Taxes: What to Know about the Standard Deduction

Mar 9, 2022 11:00:00 AM

The scent of spring is in the air which can only mean one thing – it’s tax season! While trying to understand the ins and outs of filing taxes can feel like learning another language, there are really only a few key terms you need to know. One of these is the standard deduction. What is the standard deduction and how can it help you save big bucks on your taxes? Read on!

What Is a Deduction?

Before we get into the standard deduction, let’s review a few basics. The more taxable income you report, the higher your tax bill will be. Various deductions allow you to effectively lower the amount of money you’ve earned which counts as taxable. You’re allowed to deduct expenditures related to registered charitable causes, property taxes, mortgage payments and more. And then, of course, there’s the standard deduction.

The Standard Deduction

To reduce the tax burden on everyone, the IRS allows all taxpayers to apply a standard deduction to their tax bill. For the 2021 tax year (which applies to the current tax filing period, in spring 2022), the standard deduction is $12,550 for individuals, $25,100 for married couples filing jointly, and $18,800 for people filing as a Head of Household – meaning they are a single adult with at least one dependent. 

An additional factor to consider is that the standard deduction is higher for people 65 and over, and those who are blind. If you fit into either of these categories, your 2021 standard deduction rises by $1,700 if you are single or a Head of Household. On the other hand, for a couple that is married and filing jointly, the standard deduction increases by $1,350 if either spouse is over 65, and by another $1,350 if either spouse if blind. A standard deduction may also increase if you were a victim of a federally declared disaster, such as a hurricane, wildfire or earthquake.

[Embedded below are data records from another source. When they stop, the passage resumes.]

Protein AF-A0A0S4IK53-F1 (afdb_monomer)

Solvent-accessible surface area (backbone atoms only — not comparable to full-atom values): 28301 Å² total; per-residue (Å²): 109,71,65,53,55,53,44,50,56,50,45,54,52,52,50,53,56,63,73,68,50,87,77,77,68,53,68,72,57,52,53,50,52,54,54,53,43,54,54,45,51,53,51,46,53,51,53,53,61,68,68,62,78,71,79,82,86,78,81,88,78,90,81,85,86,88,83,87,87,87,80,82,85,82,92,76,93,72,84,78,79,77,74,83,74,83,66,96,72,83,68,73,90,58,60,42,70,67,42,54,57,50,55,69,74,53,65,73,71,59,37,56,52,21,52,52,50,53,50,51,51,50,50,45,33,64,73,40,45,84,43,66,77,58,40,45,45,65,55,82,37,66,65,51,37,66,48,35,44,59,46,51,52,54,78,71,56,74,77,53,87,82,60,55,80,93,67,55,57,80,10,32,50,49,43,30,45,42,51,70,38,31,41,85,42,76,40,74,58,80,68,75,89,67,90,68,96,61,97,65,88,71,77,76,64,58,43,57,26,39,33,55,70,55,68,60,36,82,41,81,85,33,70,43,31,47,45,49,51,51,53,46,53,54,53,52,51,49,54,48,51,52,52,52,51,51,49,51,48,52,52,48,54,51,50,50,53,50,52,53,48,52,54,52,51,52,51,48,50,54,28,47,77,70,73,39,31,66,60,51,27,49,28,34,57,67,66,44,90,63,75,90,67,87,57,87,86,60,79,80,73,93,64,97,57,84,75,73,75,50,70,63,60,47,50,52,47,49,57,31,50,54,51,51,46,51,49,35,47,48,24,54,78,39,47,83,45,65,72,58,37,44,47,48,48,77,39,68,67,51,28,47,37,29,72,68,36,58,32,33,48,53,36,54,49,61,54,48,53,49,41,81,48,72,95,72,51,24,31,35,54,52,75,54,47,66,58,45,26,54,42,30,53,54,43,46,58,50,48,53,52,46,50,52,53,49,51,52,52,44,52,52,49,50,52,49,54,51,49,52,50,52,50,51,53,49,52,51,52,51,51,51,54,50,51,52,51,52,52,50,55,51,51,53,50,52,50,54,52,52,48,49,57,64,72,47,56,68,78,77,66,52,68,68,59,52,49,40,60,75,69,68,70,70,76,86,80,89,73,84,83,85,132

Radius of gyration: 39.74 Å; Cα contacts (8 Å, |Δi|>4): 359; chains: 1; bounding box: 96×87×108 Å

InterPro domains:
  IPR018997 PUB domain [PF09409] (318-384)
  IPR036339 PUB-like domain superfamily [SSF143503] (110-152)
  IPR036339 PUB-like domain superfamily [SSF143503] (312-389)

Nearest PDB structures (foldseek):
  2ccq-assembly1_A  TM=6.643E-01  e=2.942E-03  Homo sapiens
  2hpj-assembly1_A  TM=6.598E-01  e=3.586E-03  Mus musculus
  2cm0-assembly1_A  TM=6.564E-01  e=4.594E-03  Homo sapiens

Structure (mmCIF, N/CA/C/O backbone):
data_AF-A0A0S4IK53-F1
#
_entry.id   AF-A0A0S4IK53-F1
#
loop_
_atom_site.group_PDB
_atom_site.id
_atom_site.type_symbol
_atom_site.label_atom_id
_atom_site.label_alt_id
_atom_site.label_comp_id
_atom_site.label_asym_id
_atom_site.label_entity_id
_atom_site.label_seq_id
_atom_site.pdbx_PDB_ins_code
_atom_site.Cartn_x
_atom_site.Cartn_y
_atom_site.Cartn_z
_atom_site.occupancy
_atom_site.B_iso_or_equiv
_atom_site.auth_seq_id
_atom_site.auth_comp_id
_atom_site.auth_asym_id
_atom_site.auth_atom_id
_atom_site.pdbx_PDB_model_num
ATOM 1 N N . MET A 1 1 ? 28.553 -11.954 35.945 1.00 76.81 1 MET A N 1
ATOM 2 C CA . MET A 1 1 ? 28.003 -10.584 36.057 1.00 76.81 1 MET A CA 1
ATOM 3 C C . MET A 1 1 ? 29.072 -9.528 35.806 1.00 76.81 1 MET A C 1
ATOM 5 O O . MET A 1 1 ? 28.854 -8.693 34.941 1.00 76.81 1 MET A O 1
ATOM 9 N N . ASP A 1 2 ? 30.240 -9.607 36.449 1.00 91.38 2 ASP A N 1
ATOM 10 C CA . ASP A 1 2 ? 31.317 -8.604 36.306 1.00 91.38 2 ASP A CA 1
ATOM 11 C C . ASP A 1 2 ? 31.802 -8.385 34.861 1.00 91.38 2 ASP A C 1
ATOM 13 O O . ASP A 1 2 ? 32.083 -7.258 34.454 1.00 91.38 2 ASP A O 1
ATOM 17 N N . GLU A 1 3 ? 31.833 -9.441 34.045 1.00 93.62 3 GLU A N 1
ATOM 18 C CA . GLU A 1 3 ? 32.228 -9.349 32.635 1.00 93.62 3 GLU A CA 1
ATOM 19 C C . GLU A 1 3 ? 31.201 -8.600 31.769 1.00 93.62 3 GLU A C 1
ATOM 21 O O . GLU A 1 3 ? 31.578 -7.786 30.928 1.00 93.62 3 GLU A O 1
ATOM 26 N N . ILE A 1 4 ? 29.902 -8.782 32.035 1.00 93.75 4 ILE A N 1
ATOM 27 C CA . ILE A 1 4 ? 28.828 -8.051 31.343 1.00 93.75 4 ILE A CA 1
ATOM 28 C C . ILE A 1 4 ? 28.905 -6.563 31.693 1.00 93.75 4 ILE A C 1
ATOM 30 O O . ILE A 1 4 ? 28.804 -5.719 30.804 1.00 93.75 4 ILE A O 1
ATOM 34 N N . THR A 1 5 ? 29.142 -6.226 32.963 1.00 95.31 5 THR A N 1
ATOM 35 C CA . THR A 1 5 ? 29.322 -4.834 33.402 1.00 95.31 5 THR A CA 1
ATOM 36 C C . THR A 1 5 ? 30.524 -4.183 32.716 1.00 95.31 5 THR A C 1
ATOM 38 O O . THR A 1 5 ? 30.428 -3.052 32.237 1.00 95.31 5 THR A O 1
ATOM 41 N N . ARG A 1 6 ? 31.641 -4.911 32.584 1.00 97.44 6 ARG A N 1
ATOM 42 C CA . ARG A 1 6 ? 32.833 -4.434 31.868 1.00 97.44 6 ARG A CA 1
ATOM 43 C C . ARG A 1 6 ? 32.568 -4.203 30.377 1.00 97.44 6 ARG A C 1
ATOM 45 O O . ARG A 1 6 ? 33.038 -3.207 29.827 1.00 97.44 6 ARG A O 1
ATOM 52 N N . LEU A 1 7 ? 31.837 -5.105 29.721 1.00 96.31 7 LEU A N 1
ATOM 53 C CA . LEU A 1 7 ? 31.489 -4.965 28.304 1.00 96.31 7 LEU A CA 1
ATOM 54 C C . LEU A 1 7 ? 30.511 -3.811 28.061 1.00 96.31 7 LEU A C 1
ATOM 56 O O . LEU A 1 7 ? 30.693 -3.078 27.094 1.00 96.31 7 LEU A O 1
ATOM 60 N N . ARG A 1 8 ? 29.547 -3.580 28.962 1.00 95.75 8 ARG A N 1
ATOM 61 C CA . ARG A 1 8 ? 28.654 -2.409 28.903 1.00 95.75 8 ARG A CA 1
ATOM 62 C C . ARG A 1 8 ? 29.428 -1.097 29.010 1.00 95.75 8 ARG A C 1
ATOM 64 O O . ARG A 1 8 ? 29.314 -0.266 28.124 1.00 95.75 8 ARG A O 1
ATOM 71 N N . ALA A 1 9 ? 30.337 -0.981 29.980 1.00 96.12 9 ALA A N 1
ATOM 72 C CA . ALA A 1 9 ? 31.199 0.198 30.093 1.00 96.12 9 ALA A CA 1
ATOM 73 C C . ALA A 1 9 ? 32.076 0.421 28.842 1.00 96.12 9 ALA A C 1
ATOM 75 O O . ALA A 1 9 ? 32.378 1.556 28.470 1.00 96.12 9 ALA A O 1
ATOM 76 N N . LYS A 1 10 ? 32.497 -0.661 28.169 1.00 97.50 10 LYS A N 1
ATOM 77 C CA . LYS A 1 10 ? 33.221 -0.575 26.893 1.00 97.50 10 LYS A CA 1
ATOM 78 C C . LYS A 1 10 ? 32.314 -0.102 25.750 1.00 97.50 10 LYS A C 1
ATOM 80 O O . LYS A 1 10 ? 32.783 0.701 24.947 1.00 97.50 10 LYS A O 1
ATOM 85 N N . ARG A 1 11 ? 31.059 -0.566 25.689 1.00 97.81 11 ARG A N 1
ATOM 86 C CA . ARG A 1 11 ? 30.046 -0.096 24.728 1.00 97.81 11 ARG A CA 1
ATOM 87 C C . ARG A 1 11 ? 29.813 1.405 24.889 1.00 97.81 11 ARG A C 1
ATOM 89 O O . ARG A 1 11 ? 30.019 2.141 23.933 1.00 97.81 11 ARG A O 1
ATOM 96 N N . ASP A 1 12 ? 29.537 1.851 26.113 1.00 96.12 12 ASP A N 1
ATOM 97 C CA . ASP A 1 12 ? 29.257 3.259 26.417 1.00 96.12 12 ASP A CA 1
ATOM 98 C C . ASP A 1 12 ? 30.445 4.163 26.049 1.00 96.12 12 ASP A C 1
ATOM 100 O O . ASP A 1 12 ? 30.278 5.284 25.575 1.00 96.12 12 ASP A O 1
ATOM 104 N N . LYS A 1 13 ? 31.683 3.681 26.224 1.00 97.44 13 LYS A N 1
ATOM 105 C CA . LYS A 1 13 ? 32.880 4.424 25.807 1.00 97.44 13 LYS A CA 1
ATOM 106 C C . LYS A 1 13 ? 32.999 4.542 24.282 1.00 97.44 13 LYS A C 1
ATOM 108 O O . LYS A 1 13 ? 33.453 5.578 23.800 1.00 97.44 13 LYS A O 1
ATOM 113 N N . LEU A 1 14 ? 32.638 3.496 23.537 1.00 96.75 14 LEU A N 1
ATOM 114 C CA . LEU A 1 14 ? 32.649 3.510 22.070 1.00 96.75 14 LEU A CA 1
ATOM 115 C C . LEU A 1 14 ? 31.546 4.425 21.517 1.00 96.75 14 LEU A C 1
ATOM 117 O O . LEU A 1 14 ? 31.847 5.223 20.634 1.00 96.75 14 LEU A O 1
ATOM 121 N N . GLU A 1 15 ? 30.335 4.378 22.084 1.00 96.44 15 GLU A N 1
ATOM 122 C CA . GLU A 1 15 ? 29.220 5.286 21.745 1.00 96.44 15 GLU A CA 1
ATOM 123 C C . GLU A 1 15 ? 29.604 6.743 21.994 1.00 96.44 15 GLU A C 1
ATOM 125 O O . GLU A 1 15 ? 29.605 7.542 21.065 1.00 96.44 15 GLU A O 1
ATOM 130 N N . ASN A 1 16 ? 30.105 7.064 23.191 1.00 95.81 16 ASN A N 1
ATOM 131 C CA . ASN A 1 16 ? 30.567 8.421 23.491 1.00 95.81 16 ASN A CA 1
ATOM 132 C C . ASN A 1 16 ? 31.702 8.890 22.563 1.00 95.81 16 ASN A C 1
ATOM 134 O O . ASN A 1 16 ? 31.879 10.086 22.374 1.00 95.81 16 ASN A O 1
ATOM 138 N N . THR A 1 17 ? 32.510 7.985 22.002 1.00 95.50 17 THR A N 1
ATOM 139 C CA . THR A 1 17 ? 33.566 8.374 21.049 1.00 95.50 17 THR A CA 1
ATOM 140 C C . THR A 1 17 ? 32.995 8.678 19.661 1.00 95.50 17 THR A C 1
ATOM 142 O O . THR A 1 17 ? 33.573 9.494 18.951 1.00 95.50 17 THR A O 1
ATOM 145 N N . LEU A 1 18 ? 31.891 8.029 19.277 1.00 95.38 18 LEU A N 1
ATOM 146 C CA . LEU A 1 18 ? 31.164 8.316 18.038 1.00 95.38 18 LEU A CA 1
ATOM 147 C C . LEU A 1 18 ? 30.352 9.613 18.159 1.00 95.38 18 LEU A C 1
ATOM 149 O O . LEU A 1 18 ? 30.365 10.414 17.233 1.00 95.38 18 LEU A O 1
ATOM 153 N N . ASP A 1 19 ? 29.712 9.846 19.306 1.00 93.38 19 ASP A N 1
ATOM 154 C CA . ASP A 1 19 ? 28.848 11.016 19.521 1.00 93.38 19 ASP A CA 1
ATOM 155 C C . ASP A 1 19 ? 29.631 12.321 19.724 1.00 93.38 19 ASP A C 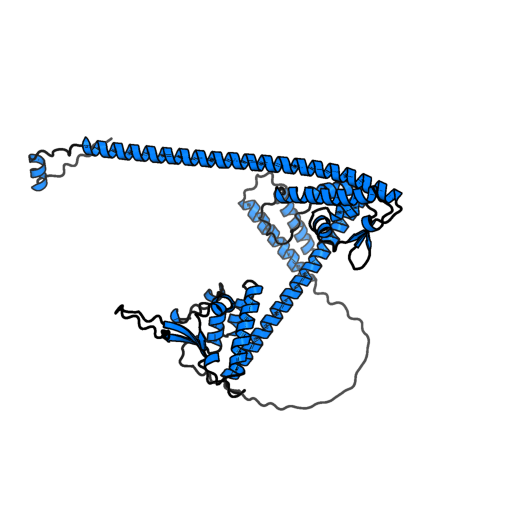1
ATOM 157 O O . ASP A 1 19 ? 29.154 13.395 19.369 1.00 93.38 19 ASP A O 1
ATOM 161 N N . ASN A 1 20 ? 30.841 12.242 20.290 1.00 91.62 20 ASN A N 1
ATOM 162 C CA . ASN A 1 20 ? 31.705 13.409 20.495 1.00 91.62 20 ASN A CA 1
ATOM 163 C C . ASN A 1 20 ? 32.583 13.735 19.276 1.00 91.62 20 ASN A C 1
ATOM 165 O O . ASN A 1 20 ? 33.504 14.536 19.419 1.00 91.62 20 ASN A O 1
ATOM 169 N N . ASP A 1 21 ? 32.363 13.115 18.112 1.00 90.38 21 ASP A N 1
ATOM 170 C CA . ASP A 1 21 ? 33.109 13.492 16.914 1.00 90.38 21 ASP A CA 1
ATOM 171 C C . ASP A 1 21 ? 32.534 14.752 16.264 1.00 90.38 21 ASP A C 1
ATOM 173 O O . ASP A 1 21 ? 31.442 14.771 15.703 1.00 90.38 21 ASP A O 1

Why Decline the Standard Deduction?

You’re not required to take the standard deduction, but many taxpayers find that this is both the simplest option, and the option that saves them the most money. The alternative is to itemize your expenses. Itemizing is usually more time-intensive than simply opting for the standard deduction – but it could reduce your taxable income more than the standard deduction, depending on the specific circumstances of your past financial year.

One reason some people decline the standard deduction is because they’ve made sizable donations to registered charities. Similarly, ending the year with significant out-of-pocket medical expenses, or paying a large sum in mortgage interest or property taxes, could mean that itemizing these expenses will result in a bigger overall reduction in taxable income. 

What Doesn’t Need to Be Itemized?

If you do claim the standard deduction, you can still deduct some additional expenses from your taxable income, without needing to itemize these. Applicable deductions you can take advantage of include student loan interest, contributions to an Individual Retirement Account (IRA), alimony payments, and some educator expenses if you work as a teacher.

Final Thoughts  

It pays to take the time and calculate whether or not the standard deduction is your best tax strategy. You can do a quick estimate with tools online, or write out the equations yourself. Finally, any tax software or e-filing system will help you make the calculations and determine which method – whether standard deduction, or itemization – will most effectively reduce your taxable income and save you more money.